Global Education

Burmese Monks march to the beat of Democracy

By Denebola
Published: October 2007
By Jason KuoSoldiers of a corrupt government have detained thousands of peaceful protesters. Monks, fearing for their lives, have fled for safety. Contact to the outside world has been cut off as foreign nations stand by impotently. Welcome to Burma.
A military dictatorship, or junta, has ruled Burma for nearly two decades and has committed countless human rights abuses. Riddled with corruption, the Burmese, or Myanmar, government continually funnels money to its officials at the cost of the people.The latest massive tax increase to pay for a crooked raise in civil servant salaries sparked a peaceful pro-democracy protest led by Buddhist monks. Burmese Senior General, Than Shwe, responded violently; soldiers fired guns at the crowds and imprisoned key protest leaders.
Buddhist monks participating in the protest were imprisoned in subhuman conditions. They were deprived of food and were brutally interrogated by soldiers.
In an interview with Reuters, a monk who was released from the Burmese prisons stated that interrogators would beat the monks who would refer to Buddhism.
Notably, an interrogator had told a monk, “You are no longer a monk. You are just an ordinary man with a shaven head.
A UN envoy to Burma has concluded that the current state of Burma is atrocious, and that the Burmese government’s reaction to the protest could have “serious international repercussions.
Unfortunately, the international community has done practically nothing to improve conditions in the nation. Nations such as China and Russia, which have massive influence over Burma, have chosen to oppose any direct international response to the nation’s actions due to their financial interests in the country. The US has condemned the Burmese government’s actions but has done nothing to help resolve the issue.

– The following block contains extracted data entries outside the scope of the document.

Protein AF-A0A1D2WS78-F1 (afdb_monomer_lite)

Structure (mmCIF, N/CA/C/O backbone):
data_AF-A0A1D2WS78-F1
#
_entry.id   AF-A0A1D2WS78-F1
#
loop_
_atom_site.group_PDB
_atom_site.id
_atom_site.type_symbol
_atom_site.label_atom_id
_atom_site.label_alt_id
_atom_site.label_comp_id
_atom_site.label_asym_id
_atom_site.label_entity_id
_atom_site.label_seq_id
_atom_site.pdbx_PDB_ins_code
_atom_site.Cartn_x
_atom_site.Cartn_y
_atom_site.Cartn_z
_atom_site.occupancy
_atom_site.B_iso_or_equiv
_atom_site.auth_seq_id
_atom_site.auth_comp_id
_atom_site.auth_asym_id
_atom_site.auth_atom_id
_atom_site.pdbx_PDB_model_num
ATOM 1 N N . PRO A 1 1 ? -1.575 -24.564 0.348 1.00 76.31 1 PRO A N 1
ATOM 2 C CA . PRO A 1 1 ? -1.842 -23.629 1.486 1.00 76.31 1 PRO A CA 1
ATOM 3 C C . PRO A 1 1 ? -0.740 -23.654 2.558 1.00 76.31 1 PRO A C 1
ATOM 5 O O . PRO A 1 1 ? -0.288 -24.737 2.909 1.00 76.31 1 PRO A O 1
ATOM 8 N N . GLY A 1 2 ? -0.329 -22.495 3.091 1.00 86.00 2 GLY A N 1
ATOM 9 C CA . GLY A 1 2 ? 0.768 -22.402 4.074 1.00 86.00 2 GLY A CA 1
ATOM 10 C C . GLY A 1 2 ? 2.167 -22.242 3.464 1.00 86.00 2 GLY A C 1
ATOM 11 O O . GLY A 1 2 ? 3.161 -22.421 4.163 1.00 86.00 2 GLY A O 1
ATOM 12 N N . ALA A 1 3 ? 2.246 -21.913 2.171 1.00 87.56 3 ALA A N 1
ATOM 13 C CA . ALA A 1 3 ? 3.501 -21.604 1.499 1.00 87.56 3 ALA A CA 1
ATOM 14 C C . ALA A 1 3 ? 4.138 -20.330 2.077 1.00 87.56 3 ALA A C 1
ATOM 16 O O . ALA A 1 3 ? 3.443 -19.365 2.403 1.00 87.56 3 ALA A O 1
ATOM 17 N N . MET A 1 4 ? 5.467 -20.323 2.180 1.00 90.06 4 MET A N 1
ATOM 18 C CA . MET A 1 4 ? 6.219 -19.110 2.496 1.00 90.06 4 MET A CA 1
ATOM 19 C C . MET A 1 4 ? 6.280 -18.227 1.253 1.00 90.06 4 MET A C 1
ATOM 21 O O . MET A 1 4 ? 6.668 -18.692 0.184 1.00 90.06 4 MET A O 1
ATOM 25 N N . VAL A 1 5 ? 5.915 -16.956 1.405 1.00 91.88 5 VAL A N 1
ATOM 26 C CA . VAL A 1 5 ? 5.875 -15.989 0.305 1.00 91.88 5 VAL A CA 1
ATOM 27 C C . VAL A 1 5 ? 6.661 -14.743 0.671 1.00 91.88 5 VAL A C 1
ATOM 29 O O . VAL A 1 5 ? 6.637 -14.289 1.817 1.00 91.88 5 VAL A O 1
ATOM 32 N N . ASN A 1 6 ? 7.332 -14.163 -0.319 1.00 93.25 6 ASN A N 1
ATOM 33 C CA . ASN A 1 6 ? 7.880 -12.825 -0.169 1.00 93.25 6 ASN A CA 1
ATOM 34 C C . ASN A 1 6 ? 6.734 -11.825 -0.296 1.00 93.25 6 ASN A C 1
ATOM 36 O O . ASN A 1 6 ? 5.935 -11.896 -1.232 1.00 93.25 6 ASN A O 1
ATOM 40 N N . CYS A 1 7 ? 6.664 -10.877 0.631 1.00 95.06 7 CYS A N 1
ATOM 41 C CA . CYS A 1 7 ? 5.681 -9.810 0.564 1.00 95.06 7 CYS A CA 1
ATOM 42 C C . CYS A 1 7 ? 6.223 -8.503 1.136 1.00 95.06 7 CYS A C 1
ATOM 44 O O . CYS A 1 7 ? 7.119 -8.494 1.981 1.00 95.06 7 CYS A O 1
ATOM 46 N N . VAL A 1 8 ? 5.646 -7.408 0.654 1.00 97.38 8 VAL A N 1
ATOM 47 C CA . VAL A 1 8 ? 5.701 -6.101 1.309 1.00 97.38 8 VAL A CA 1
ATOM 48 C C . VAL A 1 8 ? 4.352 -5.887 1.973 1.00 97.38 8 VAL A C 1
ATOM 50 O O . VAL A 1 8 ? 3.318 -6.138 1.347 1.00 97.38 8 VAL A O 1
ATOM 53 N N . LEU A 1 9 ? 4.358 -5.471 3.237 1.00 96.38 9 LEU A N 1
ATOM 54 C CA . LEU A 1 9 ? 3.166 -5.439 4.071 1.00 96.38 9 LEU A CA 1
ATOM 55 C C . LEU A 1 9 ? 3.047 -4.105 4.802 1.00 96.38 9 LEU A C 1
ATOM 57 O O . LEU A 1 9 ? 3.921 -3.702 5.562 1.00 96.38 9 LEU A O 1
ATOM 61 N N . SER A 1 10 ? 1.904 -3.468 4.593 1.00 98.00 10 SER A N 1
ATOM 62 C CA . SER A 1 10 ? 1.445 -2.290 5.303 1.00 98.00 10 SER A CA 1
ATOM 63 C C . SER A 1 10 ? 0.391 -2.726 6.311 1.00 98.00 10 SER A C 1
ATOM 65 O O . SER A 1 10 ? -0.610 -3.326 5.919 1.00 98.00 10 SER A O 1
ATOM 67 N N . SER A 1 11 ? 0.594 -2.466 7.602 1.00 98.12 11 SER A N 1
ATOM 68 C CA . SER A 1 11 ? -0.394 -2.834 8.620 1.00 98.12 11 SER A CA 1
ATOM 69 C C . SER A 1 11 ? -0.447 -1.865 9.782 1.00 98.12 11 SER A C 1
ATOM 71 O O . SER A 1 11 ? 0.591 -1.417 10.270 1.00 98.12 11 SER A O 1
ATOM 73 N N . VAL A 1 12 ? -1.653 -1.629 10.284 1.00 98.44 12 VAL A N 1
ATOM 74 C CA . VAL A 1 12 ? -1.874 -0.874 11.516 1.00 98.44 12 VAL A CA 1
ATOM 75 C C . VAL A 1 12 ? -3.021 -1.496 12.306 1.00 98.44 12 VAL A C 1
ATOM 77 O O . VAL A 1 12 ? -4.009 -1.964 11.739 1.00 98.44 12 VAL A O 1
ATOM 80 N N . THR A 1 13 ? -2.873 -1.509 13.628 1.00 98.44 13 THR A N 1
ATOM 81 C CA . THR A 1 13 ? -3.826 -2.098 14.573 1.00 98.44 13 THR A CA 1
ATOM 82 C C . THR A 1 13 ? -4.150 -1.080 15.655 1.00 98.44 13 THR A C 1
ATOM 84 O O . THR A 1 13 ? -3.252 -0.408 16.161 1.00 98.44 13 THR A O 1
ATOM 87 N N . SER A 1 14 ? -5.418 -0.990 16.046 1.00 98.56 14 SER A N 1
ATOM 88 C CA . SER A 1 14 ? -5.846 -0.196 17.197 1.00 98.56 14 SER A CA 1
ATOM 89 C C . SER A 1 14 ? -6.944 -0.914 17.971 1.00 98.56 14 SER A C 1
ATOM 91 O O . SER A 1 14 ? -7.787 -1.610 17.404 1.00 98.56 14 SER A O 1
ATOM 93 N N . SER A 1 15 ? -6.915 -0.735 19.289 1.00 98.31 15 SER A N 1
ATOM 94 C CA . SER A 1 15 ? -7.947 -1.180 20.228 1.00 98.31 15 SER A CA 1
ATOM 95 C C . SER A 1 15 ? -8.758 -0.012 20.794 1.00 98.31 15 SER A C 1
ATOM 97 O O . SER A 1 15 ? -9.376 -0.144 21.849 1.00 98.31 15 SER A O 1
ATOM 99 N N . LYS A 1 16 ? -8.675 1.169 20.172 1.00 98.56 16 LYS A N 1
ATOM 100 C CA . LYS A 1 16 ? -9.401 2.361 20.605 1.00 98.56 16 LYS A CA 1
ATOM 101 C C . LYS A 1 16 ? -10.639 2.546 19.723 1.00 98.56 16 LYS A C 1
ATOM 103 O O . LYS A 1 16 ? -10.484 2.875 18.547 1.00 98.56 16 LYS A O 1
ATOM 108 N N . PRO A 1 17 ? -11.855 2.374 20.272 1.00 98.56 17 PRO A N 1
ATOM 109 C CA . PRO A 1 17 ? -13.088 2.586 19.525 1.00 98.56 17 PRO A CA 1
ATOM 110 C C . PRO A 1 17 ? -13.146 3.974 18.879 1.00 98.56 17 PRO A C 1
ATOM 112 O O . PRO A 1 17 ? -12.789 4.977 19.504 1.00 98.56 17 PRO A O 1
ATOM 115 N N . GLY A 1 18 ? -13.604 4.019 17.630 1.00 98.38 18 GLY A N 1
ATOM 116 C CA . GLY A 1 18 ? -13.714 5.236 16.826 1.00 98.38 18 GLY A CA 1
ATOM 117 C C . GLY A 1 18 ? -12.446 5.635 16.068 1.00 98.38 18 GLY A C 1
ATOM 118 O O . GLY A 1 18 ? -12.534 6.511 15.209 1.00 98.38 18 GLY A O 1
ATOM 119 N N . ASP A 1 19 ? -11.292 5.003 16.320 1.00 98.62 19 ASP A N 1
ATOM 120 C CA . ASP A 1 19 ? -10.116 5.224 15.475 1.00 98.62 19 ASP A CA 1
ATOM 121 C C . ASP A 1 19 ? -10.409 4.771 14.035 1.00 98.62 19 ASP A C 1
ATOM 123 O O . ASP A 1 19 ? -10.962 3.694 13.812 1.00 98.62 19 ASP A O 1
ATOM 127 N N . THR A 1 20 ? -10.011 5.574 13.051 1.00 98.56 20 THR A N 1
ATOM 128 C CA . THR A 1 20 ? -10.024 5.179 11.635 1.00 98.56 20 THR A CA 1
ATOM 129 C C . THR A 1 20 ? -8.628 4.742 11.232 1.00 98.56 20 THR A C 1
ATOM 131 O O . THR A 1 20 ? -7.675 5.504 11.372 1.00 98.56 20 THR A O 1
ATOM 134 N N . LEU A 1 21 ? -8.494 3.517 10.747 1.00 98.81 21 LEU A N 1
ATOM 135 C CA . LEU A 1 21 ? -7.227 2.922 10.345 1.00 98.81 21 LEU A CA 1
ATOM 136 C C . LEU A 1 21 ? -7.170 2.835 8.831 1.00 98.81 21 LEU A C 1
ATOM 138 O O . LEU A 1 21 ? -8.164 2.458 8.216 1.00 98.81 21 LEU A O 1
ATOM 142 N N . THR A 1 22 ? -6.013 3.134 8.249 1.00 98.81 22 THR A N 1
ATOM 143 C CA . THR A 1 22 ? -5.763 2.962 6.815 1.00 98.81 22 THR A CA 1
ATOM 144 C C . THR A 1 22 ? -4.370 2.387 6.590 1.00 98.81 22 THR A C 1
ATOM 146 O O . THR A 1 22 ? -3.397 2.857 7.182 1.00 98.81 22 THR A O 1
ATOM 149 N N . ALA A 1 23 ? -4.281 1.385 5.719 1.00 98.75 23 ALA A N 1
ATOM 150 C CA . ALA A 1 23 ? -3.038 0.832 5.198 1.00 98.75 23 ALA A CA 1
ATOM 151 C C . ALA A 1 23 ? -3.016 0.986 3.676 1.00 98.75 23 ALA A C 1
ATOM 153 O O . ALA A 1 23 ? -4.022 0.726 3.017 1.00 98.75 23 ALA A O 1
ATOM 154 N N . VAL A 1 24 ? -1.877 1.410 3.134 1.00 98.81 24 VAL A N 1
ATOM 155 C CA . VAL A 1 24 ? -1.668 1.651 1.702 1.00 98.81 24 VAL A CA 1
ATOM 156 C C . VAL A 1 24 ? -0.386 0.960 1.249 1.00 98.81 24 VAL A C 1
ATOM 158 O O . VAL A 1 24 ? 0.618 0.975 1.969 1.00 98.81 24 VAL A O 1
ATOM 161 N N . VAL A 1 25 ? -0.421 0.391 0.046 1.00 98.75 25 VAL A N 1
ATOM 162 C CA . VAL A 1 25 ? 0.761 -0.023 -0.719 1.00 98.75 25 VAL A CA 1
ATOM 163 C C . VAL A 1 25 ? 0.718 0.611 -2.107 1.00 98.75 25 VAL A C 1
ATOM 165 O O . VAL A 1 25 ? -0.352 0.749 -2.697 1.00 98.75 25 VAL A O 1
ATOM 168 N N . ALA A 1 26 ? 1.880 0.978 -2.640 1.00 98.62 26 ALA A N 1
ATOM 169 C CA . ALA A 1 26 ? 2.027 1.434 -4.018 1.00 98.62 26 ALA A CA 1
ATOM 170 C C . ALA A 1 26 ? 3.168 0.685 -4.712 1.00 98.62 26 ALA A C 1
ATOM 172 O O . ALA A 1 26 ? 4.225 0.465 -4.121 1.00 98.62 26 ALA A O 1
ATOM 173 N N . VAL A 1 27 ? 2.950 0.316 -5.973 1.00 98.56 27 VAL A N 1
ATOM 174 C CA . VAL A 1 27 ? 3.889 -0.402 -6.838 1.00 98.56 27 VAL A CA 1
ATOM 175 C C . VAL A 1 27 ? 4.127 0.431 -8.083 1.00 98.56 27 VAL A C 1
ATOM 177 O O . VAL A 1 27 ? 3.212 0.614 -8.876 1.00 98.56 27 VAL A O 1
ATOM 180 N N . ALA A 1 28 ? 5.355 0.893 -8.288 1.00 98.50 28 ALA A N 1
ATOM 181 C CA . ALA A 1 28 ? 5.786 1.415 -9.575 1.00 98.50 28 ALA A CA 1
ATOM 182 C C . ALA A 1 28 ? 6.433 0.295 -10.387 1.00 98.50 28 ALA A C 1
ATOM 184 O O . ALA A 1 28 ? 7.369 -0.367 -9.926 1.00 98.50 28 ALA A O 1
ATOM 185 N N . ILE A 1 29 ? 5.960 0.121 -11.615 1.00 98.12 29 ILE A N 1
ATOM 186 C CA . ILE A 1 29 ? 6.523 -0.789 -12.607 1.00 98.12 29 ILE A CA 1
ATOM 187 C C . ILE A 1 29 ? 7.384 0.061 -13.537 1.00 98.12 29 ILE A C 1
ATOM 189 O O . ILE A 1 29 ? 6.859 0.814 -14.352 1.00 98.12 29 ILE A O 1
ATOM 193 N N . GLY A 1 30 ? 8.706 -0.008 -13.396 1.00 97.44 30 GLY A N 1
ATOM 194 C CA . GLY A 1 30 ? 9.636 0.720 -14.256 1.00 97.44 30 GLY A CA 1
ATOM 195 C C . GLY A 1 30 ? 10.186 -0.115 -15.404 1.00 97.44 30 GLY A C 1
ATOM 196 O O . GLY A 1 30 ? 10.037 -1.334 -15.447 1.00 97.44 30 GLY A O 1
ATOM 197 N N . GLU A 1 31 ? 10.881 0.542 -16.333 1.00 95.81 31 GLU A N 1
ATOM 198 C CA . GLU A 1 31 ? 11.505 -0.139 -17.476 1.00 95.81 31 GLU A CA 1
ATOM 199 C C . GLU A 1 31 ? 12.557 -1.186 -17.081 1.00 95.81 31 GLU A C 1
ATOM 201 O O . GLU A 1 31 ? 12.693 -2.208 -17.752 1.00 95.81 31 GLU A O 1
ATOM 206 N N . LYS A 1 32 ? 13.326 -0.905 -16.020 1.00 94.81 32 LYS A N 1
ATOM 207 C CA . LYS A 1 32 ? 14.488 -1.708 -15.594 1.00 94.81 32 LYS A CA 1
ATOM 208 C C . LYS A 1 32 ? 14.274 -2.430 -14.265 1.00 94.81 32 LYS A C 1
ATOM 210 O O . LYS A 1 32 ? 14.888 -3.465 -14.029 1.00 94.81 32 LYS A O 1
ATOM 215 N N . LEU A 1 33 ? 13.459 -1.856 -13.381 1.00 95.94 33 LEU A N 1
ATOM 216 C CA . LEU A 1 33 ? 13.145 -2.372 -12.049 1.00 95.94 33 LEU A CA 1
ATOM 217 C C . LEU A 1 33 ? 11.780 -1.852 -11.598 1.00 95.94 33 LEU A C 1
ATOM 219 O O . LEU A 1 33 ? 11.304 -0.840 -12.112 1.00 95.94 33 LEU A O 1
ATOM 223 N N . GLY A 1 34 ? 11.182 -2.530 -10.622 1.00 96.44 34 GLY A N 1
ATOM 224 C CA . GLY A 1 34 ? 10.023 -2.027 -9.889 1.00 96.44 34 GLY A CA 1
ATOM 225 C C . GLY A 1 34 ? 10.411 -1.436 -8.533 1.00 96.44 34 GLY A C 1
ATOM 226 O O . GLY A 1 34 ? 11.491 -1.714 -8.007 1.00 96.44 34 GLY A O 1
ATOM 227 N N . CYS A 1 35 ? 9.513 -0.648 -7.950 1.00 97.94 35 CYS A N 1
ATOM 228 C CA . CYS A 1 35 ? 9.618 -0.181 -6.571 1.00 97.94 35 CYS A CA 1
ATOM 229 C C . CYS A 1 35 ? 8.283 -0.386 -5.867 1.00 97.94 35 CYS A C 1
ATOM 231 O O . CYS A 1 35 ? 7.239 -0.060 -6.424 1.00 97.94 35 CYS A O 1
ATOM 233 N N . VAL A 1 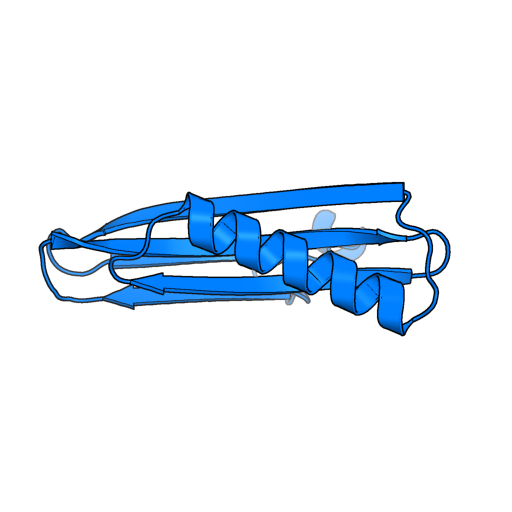36 ? 8.328 -0.880 -4.634 1.00 98.38 36 VAL A N 1
ATOM 234 C CA . VAL A 1 36 ? 7.159 -0.959 -3.758 1.00 98.38 36 VAL A CA 1
ATOM 235 C C . VAL A 1 36 ? 7.396 -0.069 -2.551 1.00 98.38 36 VAL A C 1
ATOM 237 O O . VAL A 1 36 ? 8.523 0.008 -2.059 1.00 98.38 36 VAL A O 1
ATOM 240 N N . VAL A 1 37 ? 6.351 0.623 -2.116 1.00 98.31 37 VAL A N 1
ATOM 241 C CA . VAL A 1 37 ? 6.334 1.399 -0.877 1.00 98.31 37 VAL A CA 1
ATOM 242 C C . VAL A 1 37 ? 5.052 1.114 -0.107 1.00 98.31 37 VAL A C 1
ATOM 244 O O . VAL A 1 37 ? 4.005 0.834 -0.694 1.00 98.31 37 VAL A O 1
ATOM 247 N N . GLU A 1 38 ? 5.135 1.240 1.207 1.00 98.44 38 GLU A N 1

The Burmese opposition party to the junta, the National League for Democracy (NLD), has been actively working to introduce a democratic government to Burma; NLD members helped organize the recent protest. Although their leader, Burmese-native and female activist Aung San Suu Kyi, rightfully won the1988 national election, the junta refused to transfer power to Suu Kyi. Since then, Suu Kyi has been imprisoned under house arrest.
The protest, however, sparked potential negotiations between the junta and the NLD. There have been discussions between the groups’ representatives to reach a peaceful resolution, but junta leaders have made the chances of an official sit-down slim to none because of their pre-negotiating terms. The junta demands that prior to negotiations, the NLD must abandon its encouragement of sanctions on Burma, a provision that the NLD likely would not support.
Ultimately, Burma’s road to recovery is certain to be long and arduous. The international community needs to stand up for human rights and work with groups such as the NLD to resolve the nation’s issues. But given the unshakable conviction of the citizens and their desire for democracy, there is hope for order and peace in Burma.